If that had happened today, Huck would have been diagnosed as ADHD, put on Adderall, and forced to attend school, while the book about his adventures would never have been written.

The American Psychiatric Association invented the term "ADHD" in 1980 to give kids with hyperactivity, impulsivity, short attention span and easy distractibility a diagnosis.

Who would have thought that 28 years later, the National Center for Health Statistics would report that over 5 million American kids (8 percent) between the ages of 3-17 would receive this diagnosis? That’s 1 out of 12, with about half of those on medication.

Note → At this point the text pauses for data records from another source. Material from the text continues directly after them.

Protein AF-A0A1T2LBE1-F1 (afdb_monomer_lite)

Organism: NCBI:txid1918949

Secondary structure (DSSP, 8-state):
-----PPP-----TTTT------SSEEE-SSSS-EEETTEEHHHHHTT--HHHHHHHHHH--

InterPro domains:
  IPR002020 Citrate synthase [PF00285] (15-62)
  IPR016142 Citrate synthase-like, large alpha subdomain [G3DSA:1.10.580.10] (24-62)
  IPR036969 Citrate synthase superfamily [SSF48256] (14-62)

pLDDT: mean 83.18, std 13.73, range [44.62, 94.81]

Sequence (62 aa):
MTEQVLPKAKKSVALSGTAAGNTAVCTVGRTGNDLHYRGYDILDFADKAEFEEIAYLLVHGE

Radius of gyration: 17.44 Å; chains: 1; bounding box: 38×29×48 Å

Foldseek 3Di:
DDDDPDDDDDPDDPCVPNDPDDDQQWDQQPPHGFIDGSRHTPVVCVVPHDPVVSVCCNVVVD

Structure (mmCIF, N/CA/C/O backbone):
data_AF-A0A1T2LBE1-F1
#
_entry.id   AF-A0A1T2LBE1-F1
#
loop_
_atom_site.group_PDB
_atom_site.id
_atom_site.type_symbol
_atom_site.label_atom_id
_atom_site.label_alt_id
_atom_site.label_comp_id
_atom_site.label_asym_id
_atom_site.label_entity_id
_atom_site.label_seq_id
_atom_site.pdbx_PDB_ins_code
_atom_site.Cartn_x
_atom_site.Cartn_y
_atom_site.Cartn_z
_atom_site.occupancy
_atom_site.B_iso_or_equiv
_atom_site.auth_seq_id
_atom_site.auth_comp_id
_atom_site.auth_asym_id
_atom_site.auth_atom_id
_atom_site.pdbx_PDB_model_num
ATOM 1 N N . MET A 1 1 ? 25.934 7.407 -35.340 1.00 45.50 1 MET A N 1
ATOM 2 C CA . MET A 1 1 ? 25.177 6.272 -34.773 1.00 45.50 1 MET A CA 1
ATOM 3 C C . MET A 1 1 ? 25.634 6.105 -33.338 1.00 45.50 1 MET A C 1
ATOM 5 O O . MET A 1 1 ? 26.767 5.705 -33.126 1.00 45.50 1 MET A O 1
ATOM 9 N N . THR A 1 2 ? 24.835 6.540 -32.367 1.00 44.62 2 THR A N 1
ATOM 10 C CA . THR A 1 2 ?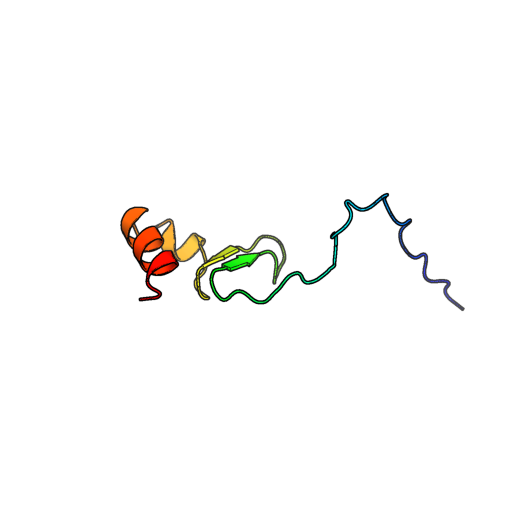 25.140 6.349 -30.942 1.00 44.62 2 THR A CA 1
ATOM 11 C C . THR A 1 2 ? 24.565 5.007 -30.515 1.00 44.62 2 THR A C 1
ATOM 13 O O . THR A 1 2 ? 23.349 4.826 -30.526 1.00 44.62 2 THR A O 1
ATOM 16 N N . GLU A 1 3 ? 25.443 4.058 -30.214 1.00 56.75 3 GLU A N 1
ATOM 17 C CA . GLU A 1 3 ? 25.085 2.708 -29.790 1.00 56.75 3 GLU A CA 1
ATOM 18 C C . GLU A 1 3 ? 24.539 2.745 -28.355 1.00 56.75 3 GLU A C 1
ATOM 20 O O . GLU A 1 3 ? 25.189 3.241 -27.433 1.00 56.75 3 GLU A O 1
ATOM 25 N N . GLN A 1 4 ? 23.301 2.281 -28.179 1.00 53.38 4 GLN A N 1
ATOM 26 C CA . GLN A 1 4 ? 22.623 2.248 -26.888 1.00 53.38 4 GLN A CA 1
ATOM 27 C C . GLN A 1 4 ? 23.081 0.992 -26.137 1.00 53.38 4 GLN A C 1
ATOM 29 O O . GLN A 1 4 ? 22.674 -0.125 -26.455 1.00 53.38 4 GLN A O 1
ATOM 34 N N . VAL A 1 5 ? 23.957 1.167 -25.148 1.00 61.03 5 VAL A N 1
ATOM 35 C CA . VAL A 1 5 ? 24.430 0.070 -24.295 1.00 61.03 5 VAL A CA 1
ATOM 36 C C . VAL A 1 5 ? 23.289 -0.352 -23.369 1.00 61.03 5 VAL A C 1
ATOM 38 O O . VAL A 1 5 ? 23.016 0.294 -22.358 1.00 61.03 5 VAL A O 1
ATOM 41 N N . LEU A 1 6 ? 22.594 -1.432 -23.730 1.00 62.94 6 LEU A N 1
ATOM 42 C CA . LEU A 1 6 ? 21.564 -2.038 -22.890 1.00 62.94 6 LEU A CA 1
ATOM 43 C C 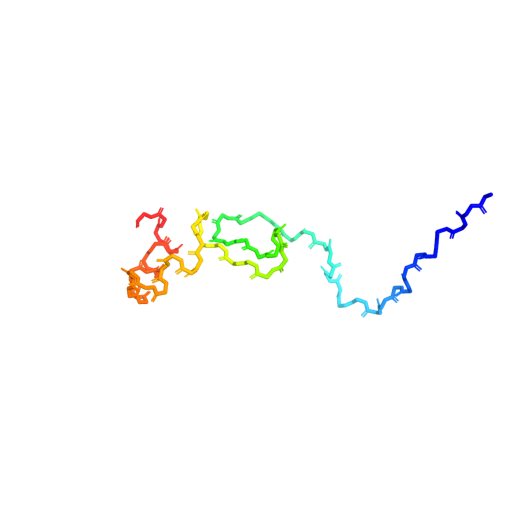. LEU A 1 6 ? 22.225 -2.699 -21.665 1.00 62.94 6 LEU A C 1
ATOM 45 O O . LEU A 1 6 ? 23.192 -3.453 -21.820 1.00 62.94 6 LEU A O 1
ATOM 49 N N . PRO A 1 7 ? 21.738 -2.438 -20.438 1.00 64.50 7 PRO A N 1
ATOM 50 C CA . PRO A 1 7 ? 22.324 -3.001 -19.233 1.00 64.50 7 PRO A CA 1
ATOM 51 C C . PRO A 1 7 ? 22.253 -4.532 -19.250 1.00 64.50 7 PRO A C 1
ATOM 53 O O . PRO A 1 7 ? 21.232 -5.134 -19.579 1.00 64.50 7 PRO A O 1
ATOM 56 N N . LYS A 1 8 ? 23.370 -5.163 -18.875 1.00 60.59 8 LYS A N 1
ATOM 57 C CA . LYS A 1 8 ? 23.537 -6.618 -18.813 1.00 60.59 8 LYS A CA 1
ATOM 58 C C . LYS A 1 8 ? 22.423 -7.239 -17.967 1.00 60.59 8 LYS A C 1
ATOM 60 O O . LYS A 1 8 ? 22.309 -6.924 -16.781 1.00 60.59 8 LYS A O 1
ATOM 65 N N . ALA A 1 9 ? 21.644 -8.140 -18.568 1.00 61.12 9 ALA A N 1
ATOM 66 C CA . ALA A 1 9 ? 20.600 -8.884 -17.875 1.00 61.12 9 ALA A CA 1
ATOM 67 C C . ALA A 1 9 ? 21.209 -9.612 -16.667 1.00 61.12 9 ALA A C 1
ATOM 69 O O . ALA A 1 9 ? 21.975 -10.570 -16.805 1.00 61.12 9 ALA A O 1
ATOM 70 N N . LYS A 1 10 ? 20.907 -9.121 -15.460 1.00 62.28 10 LYS A N 1
ATOM 71 C CA . LYS A 1 10 ? 21.141 -9.876 -14.227 1.00 62.28 10 LYS A CA 1
ATOM 72 C C . LYS A 1 10 ? 20.335 -11.167 -14.349 1.00 62.28 10 LYS A C 1
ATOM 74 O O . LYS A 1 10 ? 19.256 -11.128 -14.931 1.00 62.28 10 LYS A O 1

William Evans, Ph.D., with the Journal of Health Economics found that a huge predictor for the diagnosis of ADHD was the age of the child with respect to their grade. In other words, younger children in a given grade, have more ADHD symptoms than older ones. No surprise there- younger kids clearly are more restless and less able to concentrate on a topic, or sit quietly in a classroom all day long. According to his research, “approximately 1.1 million children received an inappropriate diagnosis and over 800,000 received stimulant medication due only to relative maturity."

Let me quickly point out that I’m not opposed to medication to treat those with severe symptoms, but does 1 out of every 12 kids really have ADHD?

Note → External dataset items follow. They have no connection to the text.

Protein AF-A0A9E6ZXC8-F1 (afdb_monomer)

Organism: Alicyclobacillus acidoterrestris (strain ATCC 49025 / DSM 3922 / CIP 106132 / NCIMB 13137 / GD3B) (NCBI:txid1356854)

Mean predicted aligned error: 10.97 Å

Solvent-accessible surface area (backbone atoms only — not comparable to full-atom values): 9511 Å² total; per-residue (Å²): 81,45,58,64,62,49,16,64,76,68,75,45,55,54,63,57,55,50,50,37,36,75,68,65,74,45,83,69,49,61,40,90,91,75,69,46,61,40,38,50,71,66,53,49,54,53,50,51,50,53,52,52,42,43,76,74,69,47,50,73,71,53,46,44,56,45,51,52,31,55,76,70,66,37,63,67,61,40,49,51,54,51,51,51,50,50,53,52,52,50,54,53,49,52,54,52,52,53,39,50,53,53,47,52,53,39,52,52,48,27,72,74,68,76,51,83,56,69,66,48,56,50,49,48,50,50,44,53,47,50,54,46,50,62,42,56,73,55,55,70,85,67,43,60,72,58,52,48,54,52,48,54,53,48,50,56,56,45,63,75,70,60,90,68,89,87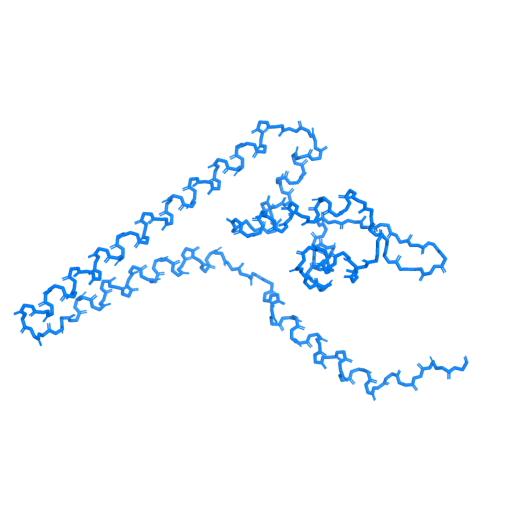,129

Foldseek 3Di:
DALVVLCVVLVHDSLVVVVCVVLVLDDFDADPVPRGGDADVVNSVSVNQVVVCVVLLDDSVLSSVLVVCVVVVPPPVVVVSVVVSVVVVVVLVVLVVVLVVLQVVQVVVCVVPVDRDPVSVVSNVVSVVVSVVSCVVSDPPVVSVPVVVVVVVVCVVVVVVPPDDDD

Secondary structure (DSSP, 8-state):
--HHHHHHHHTS-HHHHHHHHHTTS---EE-TTT--EE--HHHHHHHHHHHHHHHTT--HHHHHHHHHHHHTT-HHHHHHHHHHHHHHHHHHHHHHHHHHHHHHHHHHHHHHHS---HHHHHHHHHHHHHHHHHHHSS--TT-HHHHHHHHHHHHHHHHTT------

pLDDT: mean 77.12, std 17.61, range [33.94, 94.19]

Radius of gyration: 22.82 Å; Cα contacts (8 Å, |Δi|>4): 96; chains: 1; bounding box: 49×54×60 Å

Sequence (167 aa):
MRIRELAERLQVSPRAIRFYEESGLIAPKRDDASGYRLFSEEDAWRLQTIVALREMGMSVKQMRAVLDEIDHGSTDKVTDYLEWQRQSLYAQWLEIADIIEQLESAVMRYRAEGVLHQNDLVRAVKGIRGMRQARENWEDRWHFDDLASKFDEQVAQVSNSLAIYYD

InterPro domains:
  IPR000551 MerR-type HTH domain [PF13411] (1-69)
  IPR000551 MerR-type HTH domain [PR00040] (2-13)
  IPR000551 MerR-type HTH domain [PR00040] (13-26)
  IPR000551 MerR-type HTH domain [PR00040] (37-57)
  IPR000551 MerR-type HTH domain [PS50937] (1-69)
  IPR000551 MerR-type HTH domain [SM00422] (1-70)
  IPR009061 Putative DNA-binding domain superfamily [SSF46955] (1-106)
  IPR047057 MerR transcriptional regulator [PTHR30204] (1-136)

Nearest PDB structures (foldseek):
  6jni-assembly4_H  TM=8.557E-01  e=6.372E-05  Pseudomonas putida
  6jni-assembly3_E  TM=8.590E-01  e=1.010E-04  Pseudomonas putida
  5gpe-assembly4_G  TM=7.556E-01  e=3.194E-04  Cupriavidus metallidurans CH34
  3gp4-assembly1_A  TM=6.816E-01  e=6.374E-04  Listeria monocytogenes serotype 4b str. F2365
  4wls-assembly1_B  TM=6.691E-01  e=7.575E-04  Escherichia coli DH5[alpha]

Structure (mmCIF, N/CA/C/O backbone):
data_AF-A0A9E6ZXC8-F1
#
_entry.id   AF-A0A9E6ZXC8-F1
#
loop_
_atom_site.group_PDB
_atom_site.id
_atom_site.type_symbol
_atom_site.label_atom_id
_atom_site.label_alt_id
_atom_site.label_comp_id
_atom_site.label_asym_id
_atom_site.label_entity_id
_atom_site.label_seq_id
_atom_site.pdbx_PDB_ins_code
_atom_site.Cartn_x
_atom_site.Cartn_y
_atom_site.Cartn_z
_atom_site.occupancy
_atom_site.B_iso_or_equiv
_atom_site.auth_seq_id
_atom_site.auth_comp_id
_atom_site.auth_asym_id
_atom_site.auth_atom_id
_atom_site.pdbx_PDB_model_num
ATOM 1 N N . MET A 1 1 ? 23.245 -8.337 -12.207 1.00 90.25 1 MET A N 1
ATOM 2 C CA . MET A 1 1 ? 22.847 -9.116 -11.016 1.00 90.25 1 MET A CA 1
ATOM 3 C C . MET A 1 1 ? 21.957 -10.285 -11.411 1.00 90.25 1 MET A C 1
ATOM 5 O O . MET A 1 1 ? 21.205 -10.182 -12.382 1.00 90.25 1 MET A O 1
ATOM 9 N N . ARG A 1 2 ? 22.045 -11.405 -10.686 1.00 90.94 2 ARG A N 1
ATOM 10 C CA . ARG A 1 2 ? 21.116 -12.546 -10.839 1.00 90.94 2 ARG A CA 1
ATOM 11 C C . ARG A 1 2 ? 19.889 -12.351 -9.940 1.00 90.94 2 ARG A C 1
ATOM 13 O O . ARG A 1 2 ? 19.925 -11.585 -8.987 1.00 90.94 2 ARG A O 1
ATOM 20 N N . ILE A 1 3 ? 18.806 -13.087 -10.203 1.00 89.12 3 ILE A N 1
ATOM 21 C CA . ILE A 1 3 ? 17.546 -12.930 -9.450 1.00 89.12 3 ILE A CA 1
ATOM 22 C C . ILE A 1 3 ? 17.691 -13.166 -7.938 1.00 89.12 3 ILE A C 1
ATOM 24 O O . ILE A 1 3 ? 17.030 -12.490 -7.162 1.00 89.12 3 ILE A O 1
ATOM 28 N N . ARG A 1 4 ? 18.544 -14.112 -7.512 1.00 88.69 4 ARG A N 1
ATOM 29 C CA . ARG A 1 4 ? 18.761 -14.420 -6.085 1.00 88.69 4 ARG A CA 1
ATOM 30 C C . ARG A 1 4 ? 19.479 -13.283 -5.363 1.00 88.69 4 ARG A C 1
ATOM 32 O O . ARG A 1 4 ? 19.011 -12.831 -4.333 1.00 88.69 4 ARG A O 1
ATOM 39 N N . GLU A 1 5 ? 20.548 -12.783 -5.971 1.00 90.31 5 GLU A N 1
ATOM 40 C CA . GLU A 1 5 ? 21.304 -11.625 -5.487 1.00 90.31 5 GLU A CA 1
ATOM 41 C C . GLU A 1 5 ? 20.401 -10.390 -5.348 1.00 90.31 5 GLU A C 1
ATOM 43 O O . GLU A 1 5 ? 20.433 -9.690 -4.339 1.00 90.31 5 GLU A O 1
ATOM 48 N N . LEU A 1 6 ? 19.529 -10.154 -6.334 1.00 89.94 6 LEU A N 1
ATOM 49 C CA . LEU A 1 6 ? 18.594 -9.034 -6.291 1.00 89.94 6 LEU A CA 1
ATOM 50 C C . LEU A 1 6 ? 17.495 -9.210 -5.235 1.00 89.94 6 LEU A C 1
ATOM 52 O O . LEU A 1 6 ? 17.135 -8.256 -4.551 1.00 89.94 6 LEU A O 1
ATOM 56 N N . ALA A 1 7 ? 16.980 -10.430 -5.091 1.00 85.19 7 ALA A N 1
ATOM 57 C CA . ALA A 1 7 ? 16.005 -10.793 -4.069 1.00 85.19 7 ALA A CA 1
ATOM 58 C C . ALA A 1 7 ? 16.552 -10.562 -2.652 1.00 85.19 7 ALA A C 1
ATOM 60 O O . ALA A 1 7 ? 15.889 -9.922 -1.839 1.00 85.19 7 ALA A O 1
ATOM 61 N N . GLU A 1 8 ? 17.782 -11.003 -2.382 1.00 85.25 8 GLU A N 1
ATOM 62 C CA . GLU A 1 8 ? 18.466 -10.775 -1.105 1.00 85.25 8 GLU A CA 1
ATOM 63 C C . GLU A 1 8 ? 18.679 -9.281 -0.838 1.00 85.25 8 GLU A C 1
ATOM 65 O O . GLU A 1 8 ? 18.345 -8.796 0.244 1.00 85.25 8 GLU A O 1
ATOM 70 N N . ARG A 1 9 ? 19.154 -8.527 -1.839 1.00 86.00 9 ARG A N 1
ATOM 71 C CA . ARG A 1 9 ? 19.374 -7.075 -1.726 1.00 86.00 9 ARG A CA 1
ATOM 72 C C . ARG A 1 9 ? 18.094 -6.308 -1.393 1.00 86.00 9 ARG A C 1
ATOM 74 O O . ARG A 1 9 ? 18.141 -5.363 -0.612 1.00 86.00 9 ARG A O 1
ATOM 81 N N . LEU A 1 10 ? 16.972 -6.693 -1.996 1.00 81.56 10 LEU A N 1
ATOM 82 C CA . LEU A 1 10 ? 15.680 -6.024 -1.821 1.00 81.56 10 LEU A CA 1
ATOM 83 C C . LEU A 1 10 ? 14.817 -6.644 -0.712 1.00 81.56 10 LEU A C 1
ATOM 85 O O . LEU A 1 10 ? 13.711 -6.167 -0.484 1.00 81.56 10 LEU A O 1
ATOM 89 N N . GLN A 1 11 ? 15.309 -7.685 -0.031 1.00 82.12 11 GLN A N 1
ATOM 90 C CA . GLN A 1 11 ? 14.576 -8.444 0.991 1.00 82.12 11 GLN A CA 1
ATOM 91 C C . GLN A 1 11 ? 13.201 -8.938 0.508 1.00 82.12 11 GLN A C 1
ATOM 93 O O . GLN A 1 11 ? 12.222 -8.954 1.250 1.00 82.12 11 GLN A O 1
ATOM 98 N N . VAL A 1 12 ? 13.131 -9.368 -0.752 1.00 81.50 12 VAL A N 1
ATOM 99 C CA . VAL A 1 12 ? 11.930 -9.960 -1.356 1.00 81.50 12 VAL A CA 1
ATOM 100 C C . VAL A 1 12 ? 12.227 -11.367 -1.838 1.00 81.50 12 VAL A C 1
ATOM 102 O O . VAL A 1 12 ? 13.374 -11.735 -2.071 1.00 81.50 12 VAL A O 1
ATOM 105 N N . SER A 1 13 ? 11.196 -12.180 -2.043 1.00 82.88 13 SER A N 1
ATOM 106 C CA . SER A 1 13 ? 11.405 -13.496 -2.639 1.00 82.88 13 SER A CA 1
ATOM 107 C C . SER A 1 13 ? 11.758 -13.370 -4.135 1.00 82.88 13 SER A C 1
ATOM 109 O O . SER A 1 13 ? 11.201 -12.519 -4.837 1.00 82.88 13 SER A O 1
ATOM 111 N N . PRO A 1 14 ? 12.598 -14.263 -4.701 1.00 86.44 14 PRO A N 1
ATOM 112 C CA . PRO A 1 14 ? 12.791 -14.352 -6.155 1.00 86.44 14 PRO A CA 1
ATOM 113 C C . PRO A 1 14 ? 11.473 -14.549 -6.911 1.00 86.44 14 PRO A C 1
ATOM 115 O O . PRO A 1 14 ? 11.341 -14.188 -8.079 1.00 86.44 14 PRO A O 1
ATOM 118 N N . ARG A 1 15 ? 10.486 -15.140 -6.237 1.00 81.25 15 ARG A N 1
ATOM 119 C CA . ARG A 1 15 ? 9.133 -15.288 -6.744 1.00 81.25 15 ARG A CA 1
ATOM 120 C C . ARG A 1 15 ? 8.443 -13.935 -6.931 1.00 81.25 15 ARG A C 1
ATOM 122 O O . ARG A 1 15 ? 7.811 -13.749 -7.962 1.00 81.25 15 ARG A O 1
ATOM 129 N N . ALA A 1 16 ? 8.570 -13.005 -5.983 1.00 82.25 16 ALA A N 1
ATOM 130 C CA . ALA A 1 16 ? 7.953 -11.681 -6.091 1.00 82.25 16 ALA A CA 1
ATOM 131 C C . ALA A 1 16 ? 8.502 -10.934 -7.310 1.00 82.25 16 ALA A C 1
ATOM 133 O O . ALA A 1 16 ? 7.744 -10.366 -8.090 1.00 82.25 16 ALA A O 1
ATOM 134 N N . ILE A 1 17 ? 9.812 -11.048 -7.543 1.00 87.94 17 ILE A N 1
ATOM 135 C CA . ILE A 1 17 ? 10.462 -10.491 -8.733 1.00 87.94 17 ILE A CA 1
ATOM 136 C C . ILE A 1 17 ? 9.885 -11.099 -10.022 1.00 87.94 17 ILE A C 1
ATOM 138 O O . ILE A 1 17 ? 9.556 -10.357 -10.945 1.00 87.94 17 ILE A O 1
ATOM 142 N N . ARG A 1 18 ? 9.711 -12.430 -10.086 1.00 88.69 18 ARG A N 1
ATOM 143 C CA . ARG A 1 18 ? 9.068 -13.093 -11.240 1.00 88.69 18 ARG A CA 1
ATOM 144 C C . ARG A 1 18 ? 7.637 -12.615 -11.454 1.00 88.69 18 ARG A C 1
ATOM 146 O O . ARG A 1 18 ? 7.244 -12.380 -12.585 1.00 88.69 18 ARG A O 1
ATOM 153 N N . PHE A 1 19 ? 6.882 -12.419 -10.382 1.00 86.56 19 PHE A N 1
ATOM 154 C CA . PHE A 1 19 ? 5.524 -11.906 -10.482 1.00 86.56 19 PHE A CA 1
ATOM 155 C C . PHE A 1 19 ? 5.467 -10.481 -11.028 1.00 86.56 19 PHE A C 1
ATOM 157 O O . PHE A 1 19 ? 4.599 -10.181 -11.841 1.00 86.56 19 PHE A O 1
ATOM 164 N N . TYR A 1 20 ? 6.392 -9.603 -10.637 1.00 89.88 20 TYR A N 1
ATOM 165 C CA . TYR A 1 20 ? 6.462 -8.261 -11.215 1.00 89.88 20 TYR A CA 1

I wish this was just about ADHD, but that’s just what I’ve chosen to illustrate my point. I could have chosen bipolar disorder, OCD, generalized anxiety, social anxiety or many others because this is about the over-diagnosing, over-treating and over-medicating of psychiatric problems throughout America The first psychiatric diagnostic manual, DSM-I, in 1952 had 106 disorders listed. The revised DSM- IV in 2000 had 365!

The National Institute of Mental Health has found that 26 percent of Americans (1 in 4) have a diagnosable psychiatric illness.

The only word for that is “ludicrous.”

A disorder of any kind is by definition something wrong, screwed up, malfunctioning. A mental disorder is an irregularity in the functioning of the brain. If the brains of one quarter of the U.S. population are disordered then something is very, very wrong with the human mind.

Or with our mental health system.

In a Wired magazine interview in January 2011, Allen Frances (lead editor of the Diagnostic and Statistical Manual for Mental disorders –IV) blamed the DSM- IV itself. “We made mistakes that had terrible consequences,” says Frances. One of these consequences, the article notes, is that diagnoses of ADHD have skyrocketed. Greenberg writes: “Frances thinks his manual inadvertently facilitated these epidemics— and, in the bargain, fostered an increasing tendency to chalk up life’s difficulties to mental illness and then treat them with psychiatric drugs.”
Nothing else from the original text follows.